Below are some records; output exactly the lines from the line with "ATOM 52 C CA" to the line with "ATOM 80 C C", both ends kept, and nothing more.

+ + + + + + +

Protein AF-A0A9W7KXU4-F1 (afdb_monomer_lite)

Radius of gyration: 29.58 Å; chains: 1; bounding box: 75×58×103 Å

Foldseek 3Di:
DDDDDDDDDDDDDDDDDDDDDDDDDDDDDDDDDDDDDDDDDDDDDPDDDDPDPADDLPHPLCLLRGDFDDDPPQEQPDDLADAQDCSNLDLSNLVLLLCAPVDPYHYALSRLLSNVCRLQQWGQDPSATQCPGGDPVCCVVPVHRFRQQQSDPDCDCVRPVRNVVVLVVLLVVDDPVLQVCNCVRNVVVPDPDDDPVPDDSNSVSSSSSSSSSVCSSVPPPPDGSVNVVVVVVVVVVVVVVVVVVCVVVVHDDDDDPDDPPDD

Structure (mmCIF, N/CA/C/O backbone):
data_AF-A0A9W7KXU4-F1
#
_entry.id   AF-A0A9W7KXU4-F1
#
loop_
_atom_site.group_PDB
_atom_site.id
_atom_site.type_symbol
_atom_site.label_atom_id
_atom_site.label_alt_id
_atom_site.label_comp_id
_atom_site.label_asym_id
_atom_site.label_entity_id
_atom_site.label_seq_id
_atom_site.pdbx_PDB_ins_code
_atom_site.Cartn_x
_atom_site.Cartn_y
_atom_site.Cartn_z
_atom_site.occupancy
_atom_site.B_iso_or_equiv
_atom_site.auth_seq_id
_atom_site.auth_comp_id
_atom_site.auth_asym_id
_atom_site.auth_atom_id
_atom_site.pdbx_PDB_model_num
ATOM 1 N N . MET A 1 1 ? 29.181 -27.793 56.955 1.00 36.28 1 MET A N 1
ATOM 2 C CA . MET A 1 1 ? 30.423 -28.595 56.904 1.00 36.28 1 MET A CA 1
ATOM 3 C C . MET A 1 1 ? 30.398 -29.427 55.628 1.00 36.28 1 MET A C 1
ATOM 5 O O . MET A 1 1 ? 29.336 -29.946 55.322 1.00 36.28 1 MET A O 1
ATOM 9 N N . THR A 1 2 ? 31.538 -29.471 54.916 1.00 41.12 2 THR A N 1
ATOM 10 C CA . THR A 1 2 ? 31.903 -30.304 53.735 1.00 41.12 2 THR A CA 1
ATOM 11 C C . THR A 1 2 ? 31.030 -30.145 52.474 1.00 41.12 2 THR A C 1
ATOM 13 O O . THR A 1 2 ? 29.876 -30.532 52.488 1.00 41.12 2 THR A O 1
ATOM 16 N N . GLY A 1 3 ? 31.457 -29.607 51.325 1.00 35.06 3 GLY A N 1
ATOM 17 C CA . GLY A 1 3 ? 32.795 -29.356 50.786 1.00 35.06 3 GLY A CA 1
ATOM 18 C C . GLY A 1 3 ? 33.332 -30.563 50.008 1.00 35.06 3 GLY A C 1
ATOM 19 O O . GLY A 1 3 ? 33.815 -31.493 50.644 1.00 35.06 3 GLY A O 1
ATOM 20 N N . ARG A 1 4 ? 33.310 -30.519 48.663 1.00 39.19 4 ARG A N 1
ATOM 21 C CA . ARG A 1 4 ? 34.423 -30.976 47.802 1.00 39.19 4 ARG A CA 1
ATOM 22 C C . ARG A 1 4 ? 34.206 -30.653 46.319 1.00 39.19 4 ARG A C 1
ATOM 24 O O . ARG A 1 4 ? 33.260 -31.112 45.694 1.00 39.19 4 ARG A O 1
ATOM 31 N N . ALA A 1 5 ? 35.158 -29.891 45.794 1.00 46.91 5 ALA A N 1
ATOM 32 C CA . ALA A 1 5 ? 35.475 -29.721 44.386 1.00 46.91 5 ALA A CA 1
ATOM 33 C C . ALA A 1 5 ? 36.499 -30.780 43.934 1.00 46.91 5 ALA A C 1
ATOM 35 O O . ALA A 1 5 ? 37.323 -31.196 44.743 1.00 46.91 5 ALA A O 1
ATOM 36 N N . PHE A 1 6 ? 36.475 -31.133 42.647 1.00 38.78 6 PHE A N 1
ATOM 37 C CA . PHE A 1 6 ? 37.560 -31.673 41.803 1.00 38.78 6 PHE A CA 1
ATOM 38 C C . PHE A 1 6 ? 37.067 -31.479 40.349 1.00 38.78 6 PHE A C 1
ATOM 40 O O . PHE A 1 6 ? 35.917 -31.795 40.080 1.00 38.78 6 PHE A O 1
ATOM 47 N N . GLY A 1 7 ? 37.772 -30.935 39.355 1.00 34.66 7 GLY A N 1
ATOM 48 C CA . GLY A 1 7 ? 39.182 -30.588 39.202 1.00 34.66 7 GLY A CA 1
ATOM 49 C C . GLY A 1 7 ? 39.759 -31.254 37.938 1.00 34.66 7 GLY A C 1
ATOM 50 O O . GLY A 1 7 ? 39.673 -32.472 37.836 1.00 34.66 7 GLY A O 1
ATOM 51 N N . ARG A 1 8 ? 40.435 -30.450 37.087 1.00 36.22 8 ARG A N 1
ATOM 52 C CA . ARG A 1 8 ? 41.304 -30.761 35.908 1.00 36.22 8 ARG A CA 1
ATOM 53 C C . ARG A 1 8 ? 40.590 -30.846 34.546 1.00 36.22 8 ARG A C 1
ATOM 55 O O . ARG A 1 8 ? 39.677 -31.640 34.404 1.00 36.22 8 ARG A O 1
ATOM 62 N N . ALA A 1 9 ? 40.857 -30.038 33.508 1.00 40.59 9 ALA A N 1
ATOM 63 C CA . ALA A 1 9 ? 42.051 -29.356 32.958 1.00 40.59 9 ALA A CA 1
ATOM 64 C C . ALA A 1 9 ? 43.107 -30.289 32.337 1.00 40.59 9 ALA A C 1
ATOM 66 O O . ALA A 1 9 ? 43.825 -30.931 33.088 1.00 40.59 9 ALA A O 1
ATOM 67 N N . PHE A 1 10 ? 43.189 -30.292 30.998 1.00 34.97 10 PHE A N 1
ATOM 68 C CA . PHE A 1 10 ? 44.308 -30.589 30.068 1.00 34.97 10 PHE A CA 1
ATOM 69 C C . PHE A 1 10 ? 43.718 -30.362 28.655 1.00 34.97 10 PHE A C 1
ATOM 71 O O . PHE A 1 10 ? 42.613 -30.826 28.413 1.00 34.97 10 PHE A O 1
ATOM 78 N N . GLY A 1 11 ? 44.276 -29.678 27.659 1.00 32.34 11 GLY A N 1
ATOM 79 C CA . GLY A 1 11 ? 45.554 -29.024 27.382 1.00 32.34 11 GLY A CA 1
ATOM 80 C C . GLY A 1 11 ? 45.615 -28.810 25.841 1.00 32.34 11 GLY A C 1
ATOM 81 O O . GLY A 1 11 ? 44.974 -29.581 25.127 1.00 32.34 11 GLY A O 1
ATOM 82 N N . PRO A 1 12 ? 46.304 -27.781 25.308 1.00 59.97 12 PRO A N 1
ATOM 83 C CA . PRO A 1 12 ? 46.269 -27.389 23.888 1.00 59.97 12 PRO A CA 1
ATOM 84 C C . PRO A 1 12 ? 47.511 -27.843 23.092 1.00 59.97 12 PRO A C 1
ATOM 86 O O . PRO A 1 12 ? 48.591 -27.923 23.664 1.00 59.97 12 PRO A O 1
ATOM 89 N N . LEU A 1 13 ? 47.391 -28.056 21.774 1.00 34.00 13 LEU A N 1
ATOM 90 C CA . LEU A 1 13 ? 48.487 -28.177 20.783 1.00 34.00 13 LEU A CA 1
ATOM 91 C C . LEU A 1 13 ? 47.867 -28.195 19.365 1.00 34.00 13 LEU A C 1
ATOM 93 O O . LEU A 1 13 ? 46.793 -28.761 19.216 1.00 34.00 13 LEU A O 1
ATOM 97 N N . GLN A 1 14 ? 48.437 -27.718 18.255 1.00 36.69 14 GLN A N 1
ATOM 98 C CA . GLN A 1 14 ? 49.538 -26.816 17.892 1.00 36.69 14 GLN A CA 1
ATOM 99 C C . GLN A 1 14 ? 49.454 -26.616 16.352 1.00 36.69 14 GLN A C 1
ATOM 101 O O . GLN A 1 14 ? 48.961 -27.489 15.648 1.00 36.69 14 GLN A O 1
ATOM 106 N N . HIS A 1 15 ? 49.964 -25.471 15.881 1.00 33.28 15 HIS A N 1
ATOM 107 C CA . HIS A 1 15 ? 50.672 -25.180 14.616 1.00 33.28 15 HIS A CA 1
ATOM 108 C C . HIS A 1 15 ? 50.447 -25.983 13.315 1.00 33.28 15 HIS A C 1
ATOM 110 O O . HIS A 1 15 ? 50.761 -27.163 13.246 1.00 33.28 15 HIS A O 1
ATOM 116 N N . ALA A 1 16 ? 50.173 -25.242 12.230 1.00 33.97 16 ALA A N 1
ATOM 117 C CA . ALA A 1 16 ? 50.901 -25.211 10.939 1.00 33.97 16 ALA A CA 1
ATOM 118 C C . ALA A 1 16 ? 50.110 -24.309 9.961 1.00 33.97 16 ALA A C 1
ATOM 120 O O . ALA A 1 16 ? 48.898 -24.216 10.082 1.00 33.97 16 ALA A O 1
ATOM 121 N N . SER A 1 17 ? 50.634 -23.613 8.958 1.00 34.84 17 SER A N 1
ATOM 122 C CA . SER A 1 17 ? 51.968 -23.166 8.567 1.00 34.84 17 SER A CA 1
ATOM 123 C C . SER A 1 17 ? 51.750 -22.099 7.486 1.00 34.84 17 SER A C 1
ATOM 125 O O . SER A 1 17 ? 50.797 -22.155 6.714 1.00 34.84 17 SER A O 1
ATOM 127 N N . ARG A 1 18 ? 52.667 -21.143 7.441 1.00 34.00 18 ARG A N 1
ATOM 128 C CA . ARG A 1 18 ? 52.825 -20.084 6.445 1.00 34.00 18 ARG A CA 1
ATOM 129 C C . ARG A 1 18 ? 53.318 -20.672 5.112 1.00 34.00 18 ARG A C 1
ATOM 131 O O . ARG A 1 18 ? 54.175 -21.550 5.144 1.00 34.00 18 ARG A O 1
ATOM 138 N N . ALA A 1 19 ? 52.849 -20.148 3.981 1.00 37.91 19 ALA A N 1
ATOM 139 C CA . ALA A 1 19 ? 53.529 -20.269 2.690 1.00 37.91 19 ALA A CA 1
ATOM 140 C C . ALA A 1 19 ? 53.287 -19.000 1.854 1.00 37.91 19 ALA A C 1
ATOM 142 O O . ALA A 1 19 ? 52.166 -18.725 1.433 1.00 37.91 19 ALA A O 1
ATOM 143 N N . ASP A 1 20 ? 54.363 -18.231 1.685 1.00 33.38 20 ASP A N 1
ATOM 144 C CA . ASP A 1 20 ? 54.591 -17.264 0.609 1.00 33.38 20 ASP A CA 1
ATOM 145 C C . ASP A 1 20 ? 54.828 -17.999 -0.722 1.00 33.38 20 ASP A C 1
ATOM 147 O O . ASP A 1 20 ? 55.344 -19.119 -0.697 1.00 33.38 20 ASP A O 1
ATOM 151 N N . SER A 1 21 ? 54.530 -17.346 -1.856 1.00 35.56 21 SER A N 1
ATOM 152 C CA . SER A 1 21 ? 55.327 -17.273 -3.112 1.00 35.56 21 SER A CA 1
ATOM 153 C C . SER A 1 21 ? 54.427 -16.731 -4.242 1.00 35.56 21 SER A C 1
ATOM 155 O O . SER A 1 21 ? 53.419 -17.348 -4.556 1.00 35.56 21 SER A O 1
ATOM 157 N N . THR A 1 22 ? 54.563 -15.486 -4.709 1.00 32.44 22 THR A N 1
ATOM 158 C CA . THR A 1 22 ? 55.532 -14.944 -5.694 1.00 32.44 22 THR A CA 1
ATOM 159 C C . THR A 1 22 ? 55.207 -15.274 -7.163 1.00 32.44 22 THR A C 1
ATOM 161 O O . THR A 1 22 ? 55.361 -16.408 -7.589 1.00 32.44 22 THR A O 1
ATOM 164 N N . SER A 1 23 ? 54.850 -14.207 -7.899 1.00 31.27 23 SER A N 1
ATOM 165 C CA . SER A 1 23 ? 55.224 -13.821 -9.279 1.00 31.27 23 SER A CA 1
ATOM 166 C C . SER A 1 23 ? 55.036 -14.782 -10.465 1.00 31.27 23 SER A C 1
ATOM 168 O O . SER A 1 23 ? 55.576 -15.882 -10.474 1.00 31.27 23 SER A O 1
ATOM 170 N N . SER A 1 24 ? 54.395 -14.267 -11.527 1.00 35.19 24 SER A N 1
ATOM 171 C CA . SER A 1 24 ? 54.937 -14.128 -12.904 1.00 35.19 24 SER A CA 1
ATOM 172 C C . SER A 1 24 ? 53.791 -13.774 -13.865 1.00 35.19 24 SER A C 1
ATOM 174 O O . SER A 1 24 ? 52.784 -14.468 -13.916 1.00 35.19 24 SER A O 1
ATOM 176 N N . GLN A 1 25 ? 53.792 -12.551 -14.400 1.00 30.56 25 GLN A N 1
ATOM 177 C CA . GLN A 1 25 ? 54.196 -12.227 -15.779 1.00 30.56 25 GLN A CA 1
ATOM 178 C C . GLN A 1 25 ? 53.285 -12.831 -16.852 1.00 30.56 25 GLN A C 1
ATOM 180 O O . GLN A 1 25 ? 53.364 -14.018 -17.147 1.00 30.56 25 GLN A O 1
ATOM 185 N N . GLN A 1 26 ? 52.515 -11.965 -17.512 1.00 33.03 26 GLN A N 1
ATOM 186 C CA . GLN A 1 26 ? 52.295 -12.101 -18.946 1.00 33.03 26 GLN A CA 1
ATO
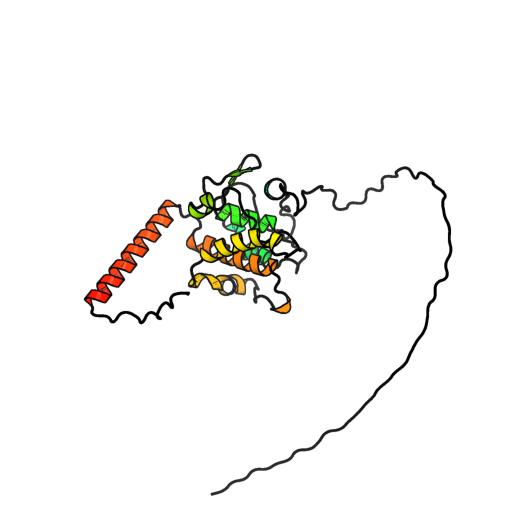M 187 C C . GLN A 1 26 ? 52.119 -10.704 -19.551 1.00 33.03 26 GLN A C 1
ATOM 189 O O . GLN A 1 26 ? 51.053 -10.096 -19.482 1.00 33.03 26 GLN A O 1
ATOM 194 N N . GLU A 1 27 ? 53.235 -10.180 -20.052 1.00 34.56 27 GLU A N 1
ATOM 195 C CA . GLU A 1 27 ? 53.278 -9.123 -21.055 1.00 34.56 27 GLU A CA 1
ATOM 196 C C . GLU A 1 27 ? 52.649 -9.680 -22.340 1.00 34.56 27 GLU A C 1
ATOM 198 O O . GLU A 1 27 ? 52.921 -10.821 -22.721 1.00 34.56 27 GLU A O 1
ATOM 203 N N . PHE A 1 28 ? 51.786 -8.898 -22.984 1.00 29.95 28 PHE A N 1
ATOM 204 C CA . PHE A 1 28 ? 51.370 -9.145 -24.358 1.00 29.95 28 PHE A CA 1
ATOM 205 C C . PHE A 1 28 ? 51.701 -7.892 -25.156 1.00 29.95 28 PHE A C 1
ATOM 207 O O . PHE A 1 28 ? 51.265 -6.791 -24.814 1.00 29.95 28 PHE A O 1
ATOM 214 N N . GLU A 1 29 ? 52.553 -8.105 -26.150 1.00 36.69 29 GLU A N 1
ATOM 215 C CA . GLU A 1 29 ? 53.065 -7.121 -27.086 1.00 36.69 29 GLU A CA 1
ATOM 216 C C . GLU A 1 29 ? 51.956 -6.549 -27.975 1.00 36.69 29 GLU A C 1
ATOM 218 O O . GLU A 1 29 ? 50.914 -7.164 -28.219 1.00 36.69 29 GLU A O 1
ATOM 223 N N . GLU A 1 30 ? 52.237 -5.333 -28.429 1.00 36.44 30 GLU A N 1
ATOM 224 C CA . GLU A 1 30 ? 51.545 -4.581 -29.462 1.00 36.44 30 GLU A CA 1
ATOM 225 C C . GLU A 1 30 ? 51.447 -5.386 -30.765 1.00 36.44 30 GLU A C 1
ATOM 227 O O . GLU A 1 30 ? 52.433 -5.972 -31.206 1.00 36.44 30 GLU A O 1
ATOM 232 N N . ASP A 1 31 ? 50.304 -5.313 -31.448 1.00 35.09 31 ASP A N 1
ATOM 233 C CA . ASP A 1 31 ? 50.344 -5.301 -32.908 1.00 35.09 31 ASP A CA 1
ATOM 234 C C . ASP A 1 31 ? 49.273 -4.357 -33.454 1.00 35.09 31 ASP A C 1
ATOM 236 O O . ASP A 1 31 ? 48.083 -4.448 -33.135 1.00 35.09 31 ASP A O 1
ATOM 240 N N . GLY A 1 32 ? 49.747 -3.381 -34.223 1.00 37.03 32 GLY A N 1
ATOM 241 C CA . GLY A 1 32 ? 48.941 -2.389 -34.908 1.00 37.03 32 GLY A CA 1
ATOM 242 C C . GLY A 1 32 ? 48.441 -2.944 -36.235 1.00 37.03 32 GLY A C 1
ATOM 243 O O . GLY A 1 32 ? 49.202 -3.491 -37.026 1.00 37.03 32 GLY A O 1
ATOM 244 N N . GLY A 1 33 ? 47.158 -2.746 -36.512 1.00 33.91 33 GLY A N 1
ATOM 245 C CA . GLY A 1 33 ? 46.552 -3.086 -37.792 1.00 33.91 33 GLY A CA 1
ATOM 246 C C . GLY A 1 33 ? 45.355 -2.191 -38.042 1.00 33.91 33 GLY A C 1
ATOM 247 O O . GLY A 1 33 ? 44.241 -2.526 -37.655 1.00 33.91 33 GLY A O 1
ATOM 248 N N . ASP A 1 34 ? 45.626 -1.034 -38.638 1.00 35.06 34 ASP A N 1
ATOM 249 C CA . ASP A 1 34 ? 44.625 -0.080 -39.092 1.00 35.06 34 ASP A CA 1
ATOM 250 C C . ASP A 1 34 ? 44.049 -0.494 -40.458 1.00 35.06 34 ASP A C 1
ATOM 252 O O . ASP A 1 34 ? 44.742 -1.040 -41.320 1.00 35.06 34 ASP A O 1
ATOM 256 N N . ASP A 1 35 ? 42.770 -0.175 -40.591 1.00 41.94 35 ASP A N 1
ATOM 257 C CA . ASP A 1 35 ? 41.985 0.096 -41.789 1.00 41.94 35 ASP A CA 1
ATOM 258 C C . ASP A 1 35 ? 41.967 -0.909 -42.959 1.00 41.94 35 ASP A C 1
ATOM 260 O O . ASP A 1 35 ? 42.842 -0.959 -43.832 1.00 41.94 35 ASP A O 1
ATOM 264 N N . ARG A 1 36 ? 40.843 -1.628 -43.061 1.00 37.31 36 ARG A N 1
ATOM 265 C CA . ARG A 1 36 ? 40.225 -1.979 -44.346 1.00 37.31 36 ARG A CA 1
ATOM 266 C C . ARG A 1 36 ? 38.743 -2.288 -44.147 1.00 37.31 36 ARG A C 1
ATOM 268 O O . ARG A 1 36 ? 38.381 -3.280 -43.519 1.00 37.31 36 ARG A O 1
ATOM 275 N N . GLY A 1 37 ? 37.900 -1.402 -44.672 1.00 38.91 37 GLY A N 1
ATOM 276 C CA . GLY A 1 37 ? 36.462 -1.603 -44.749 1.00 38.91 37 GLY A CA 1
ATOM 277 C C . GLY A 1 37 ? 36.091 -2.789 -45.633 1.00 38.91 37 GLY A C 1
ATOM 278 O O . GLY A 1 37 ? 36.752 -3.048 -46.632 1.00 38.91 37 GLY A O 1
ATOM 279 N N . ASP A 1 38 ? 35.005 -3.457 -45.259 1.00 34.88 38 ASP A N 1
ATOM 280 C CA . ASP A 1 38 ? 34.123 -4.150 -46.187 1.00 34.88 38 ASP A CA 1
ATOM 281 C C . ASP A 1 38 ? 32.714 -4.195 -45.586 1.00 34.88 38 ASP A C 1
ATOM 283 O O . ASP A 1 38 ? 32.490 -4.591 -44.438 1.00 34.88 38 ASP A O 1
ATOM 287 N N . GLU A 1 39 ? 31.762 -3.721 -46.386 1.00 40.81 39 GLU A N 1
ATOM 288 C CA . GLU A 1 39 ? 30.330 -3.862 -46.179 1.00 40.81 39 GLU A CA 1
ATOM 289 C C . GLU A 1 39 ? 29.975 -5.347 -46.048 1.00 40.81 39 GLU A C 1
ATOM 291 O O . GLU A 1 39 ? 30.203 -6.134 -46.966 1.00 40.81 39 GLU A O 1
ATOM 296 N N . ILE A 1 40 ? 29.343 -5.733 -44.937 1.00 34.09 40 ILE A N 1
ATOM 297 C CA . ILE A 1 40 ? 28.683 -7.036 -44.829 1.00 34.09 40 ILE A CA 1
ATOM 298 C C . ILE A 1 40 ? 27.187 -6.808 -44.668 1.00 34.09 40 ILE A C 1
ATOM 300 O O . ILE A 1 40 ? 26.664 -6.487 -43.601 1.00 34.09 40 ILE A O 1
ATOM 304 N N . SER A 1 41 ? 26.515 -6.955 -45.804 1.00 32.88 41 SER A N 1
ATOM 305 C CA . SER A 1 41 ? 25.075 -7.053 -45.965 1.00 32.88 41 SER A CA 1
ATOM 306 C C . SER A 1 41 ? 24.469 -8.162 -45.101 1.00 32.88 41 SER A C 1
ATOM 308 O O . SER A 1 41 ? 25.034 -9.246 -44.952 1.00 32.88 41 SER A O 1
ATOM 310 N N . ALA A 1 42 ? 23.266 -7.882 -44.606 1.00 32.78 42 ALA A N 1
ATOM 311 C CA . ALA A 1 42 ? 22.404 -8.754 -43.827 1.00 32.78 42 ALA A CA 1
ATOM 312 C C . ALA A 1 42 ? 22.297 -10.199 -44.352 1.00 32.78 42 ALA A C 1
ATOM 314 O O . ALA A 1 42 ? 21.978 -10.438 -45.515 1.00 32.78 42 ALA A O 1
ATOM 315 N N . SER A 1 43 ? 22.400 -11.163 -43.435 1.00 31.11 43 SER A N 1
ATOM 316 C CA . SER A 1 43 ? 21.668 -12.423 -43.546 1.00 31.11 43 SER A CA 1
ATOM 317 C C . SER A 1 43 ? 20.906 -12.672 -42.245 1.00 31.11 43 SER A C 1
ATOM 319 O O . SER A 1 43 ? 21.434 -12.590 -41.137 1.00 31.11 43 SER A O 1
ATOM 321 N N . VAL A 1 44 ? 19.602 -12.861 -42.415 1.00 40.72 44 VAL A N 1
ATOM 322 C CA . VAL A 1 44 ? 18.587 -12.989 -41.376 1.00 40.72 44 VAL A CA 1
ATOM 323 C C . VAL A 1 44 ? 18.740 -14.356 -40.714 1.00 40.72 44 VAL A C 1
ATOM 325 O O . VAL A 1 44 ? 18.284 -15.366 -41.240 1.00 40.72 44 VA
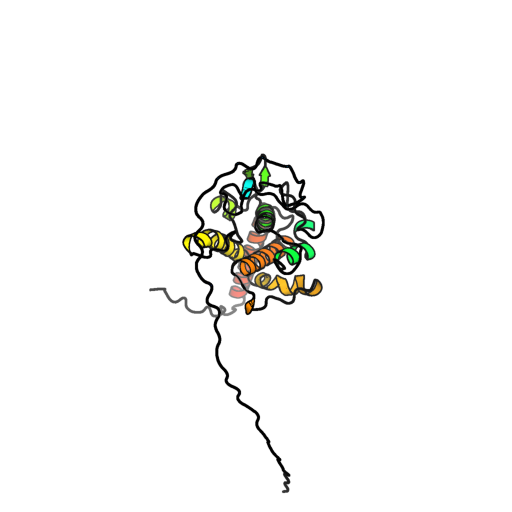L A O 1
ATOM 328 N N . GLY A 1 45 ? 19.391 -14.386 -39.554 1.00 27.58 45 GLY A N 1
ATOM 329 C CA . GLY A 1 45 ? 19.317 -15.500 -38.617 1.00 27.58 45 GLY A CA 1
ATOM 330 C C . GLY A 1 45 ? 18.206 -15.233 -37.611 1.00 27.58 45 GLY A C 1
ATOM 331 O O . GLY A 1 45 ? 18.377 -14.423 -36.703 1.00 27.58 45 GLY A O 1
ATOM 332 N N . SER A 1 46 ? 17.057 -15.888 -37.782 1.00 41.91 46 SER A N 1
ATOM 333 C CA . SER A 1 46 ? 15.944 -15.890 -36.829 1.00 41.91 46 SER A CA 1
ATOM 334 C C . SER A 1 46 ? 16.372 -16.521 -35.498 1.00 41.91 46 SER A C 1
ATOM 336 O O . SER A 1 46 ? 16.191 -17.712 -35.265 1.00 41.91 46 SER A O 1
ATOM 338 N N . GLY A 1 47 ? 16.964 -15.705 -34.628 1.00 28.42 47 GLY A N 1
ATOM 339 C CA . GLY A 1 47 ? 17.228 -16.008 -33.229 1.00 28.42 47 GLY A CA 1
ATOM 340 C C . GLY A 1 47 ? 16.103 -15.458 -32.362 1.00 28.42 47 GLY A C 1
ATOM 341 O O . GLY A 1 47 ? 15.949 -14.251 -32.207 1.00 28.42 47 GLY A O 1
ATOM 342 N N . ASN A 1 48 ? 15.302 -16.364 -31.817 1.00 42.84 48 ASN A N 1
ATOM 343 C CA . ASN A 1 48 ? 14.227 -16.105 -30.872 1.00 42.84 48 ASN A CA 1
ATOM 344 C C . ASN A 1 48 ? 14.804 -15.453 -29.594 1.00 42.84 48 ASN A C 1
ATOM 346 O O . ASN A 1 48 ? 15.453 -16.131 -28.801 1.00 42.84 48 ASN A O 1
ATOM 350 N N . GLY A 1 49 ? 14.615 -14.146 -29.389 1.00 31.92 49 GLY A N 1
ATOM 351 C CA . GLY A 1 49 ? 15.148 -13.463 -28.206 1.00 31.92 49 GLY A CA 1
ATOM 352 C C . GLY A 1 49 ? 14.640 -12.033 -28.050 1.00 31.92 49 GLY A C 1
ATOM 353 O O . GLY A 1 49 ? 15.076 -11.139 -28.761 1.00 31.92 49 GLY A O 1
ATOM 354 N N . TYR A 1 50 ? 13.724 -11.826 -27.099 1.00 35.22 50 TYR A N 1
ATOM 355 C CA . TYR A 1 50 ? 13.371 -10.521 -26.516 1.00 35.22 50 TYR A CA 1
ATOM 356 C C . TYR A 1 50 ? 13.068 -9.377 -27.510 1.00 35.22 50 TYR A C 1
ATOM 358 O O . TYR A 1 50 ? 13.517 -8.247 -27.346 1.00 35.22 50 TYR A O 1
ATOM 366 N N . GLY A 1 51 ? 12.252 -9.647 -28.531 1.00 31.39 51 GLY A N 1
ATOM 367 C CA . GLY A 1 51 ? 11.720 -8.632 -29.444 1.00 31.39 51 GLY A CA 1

+ + + + + + +

> _Task solution_
ATOM 52 C CA . ARG A 1 8 ? 41.304 -30.761 35.908 1.00 36.22 8 ARG A CA 1
ATOM 53 C C . ARG A 1 8 ? 40.590 -30.846 34.546 1.00 36.22 8 ARG A C 1
ATOM 55 O O . ARG A 1 8 ? 39.677 -31.640 34.404 1.00 36.22 8 ARG A O 1
ATOM 62 N N . ALA A 1 9 ? 40.857 -30.038 33.508 1.00 40.59 9 ALA A N 1
ATOM 63 C CA . ALA A 1 9 ? 42.051 -29.356 32.958 1.00 40.59 9 ALA A CA 1
ATOM 64 C C . ALA A 1 9 ? 43.107 -30.289 32.337 1.00 40.59 9 ALA A C 1
ATOM 66 O O . ALA A 1 9 ? 43.825 -30.931 33.088 1.00 40.59 9 ALA A O 1
ATOM 67 N N . PHE A 1 10 ? 43.189 -30.292 30.998 1.00 34.97 10 PHE A N 1
ATOM 68 C CA . PHE A 1 10 ? 44.308 -30.589 30.068 1.00 34.97 10 PHE A CA 1
ATOM 69 C C . PHE A 1 10 ? 43.718 -30.362 28.655 1.00 34.97 10 PHE A C 1
ATOM 71 O O . PHE A 1 10 ? 42.613 -30.826 28.413 1.00 34.97 10 PHE A O 1
ATOM 78 N N . GLY A 1 11 ? 44.276 -29.678 27.659 1.00 32.34 11 GLY A N 1
ATOM 79 C CA . GLY A 1 11 ? 45.554 -29.024 27.382 1.00 32.34 11 GLY A CA 1
ATOM 80 C C . GLY A 1 11 ? 45.615 -28.810 25.841 1.00 32.34 11 GLY A C 1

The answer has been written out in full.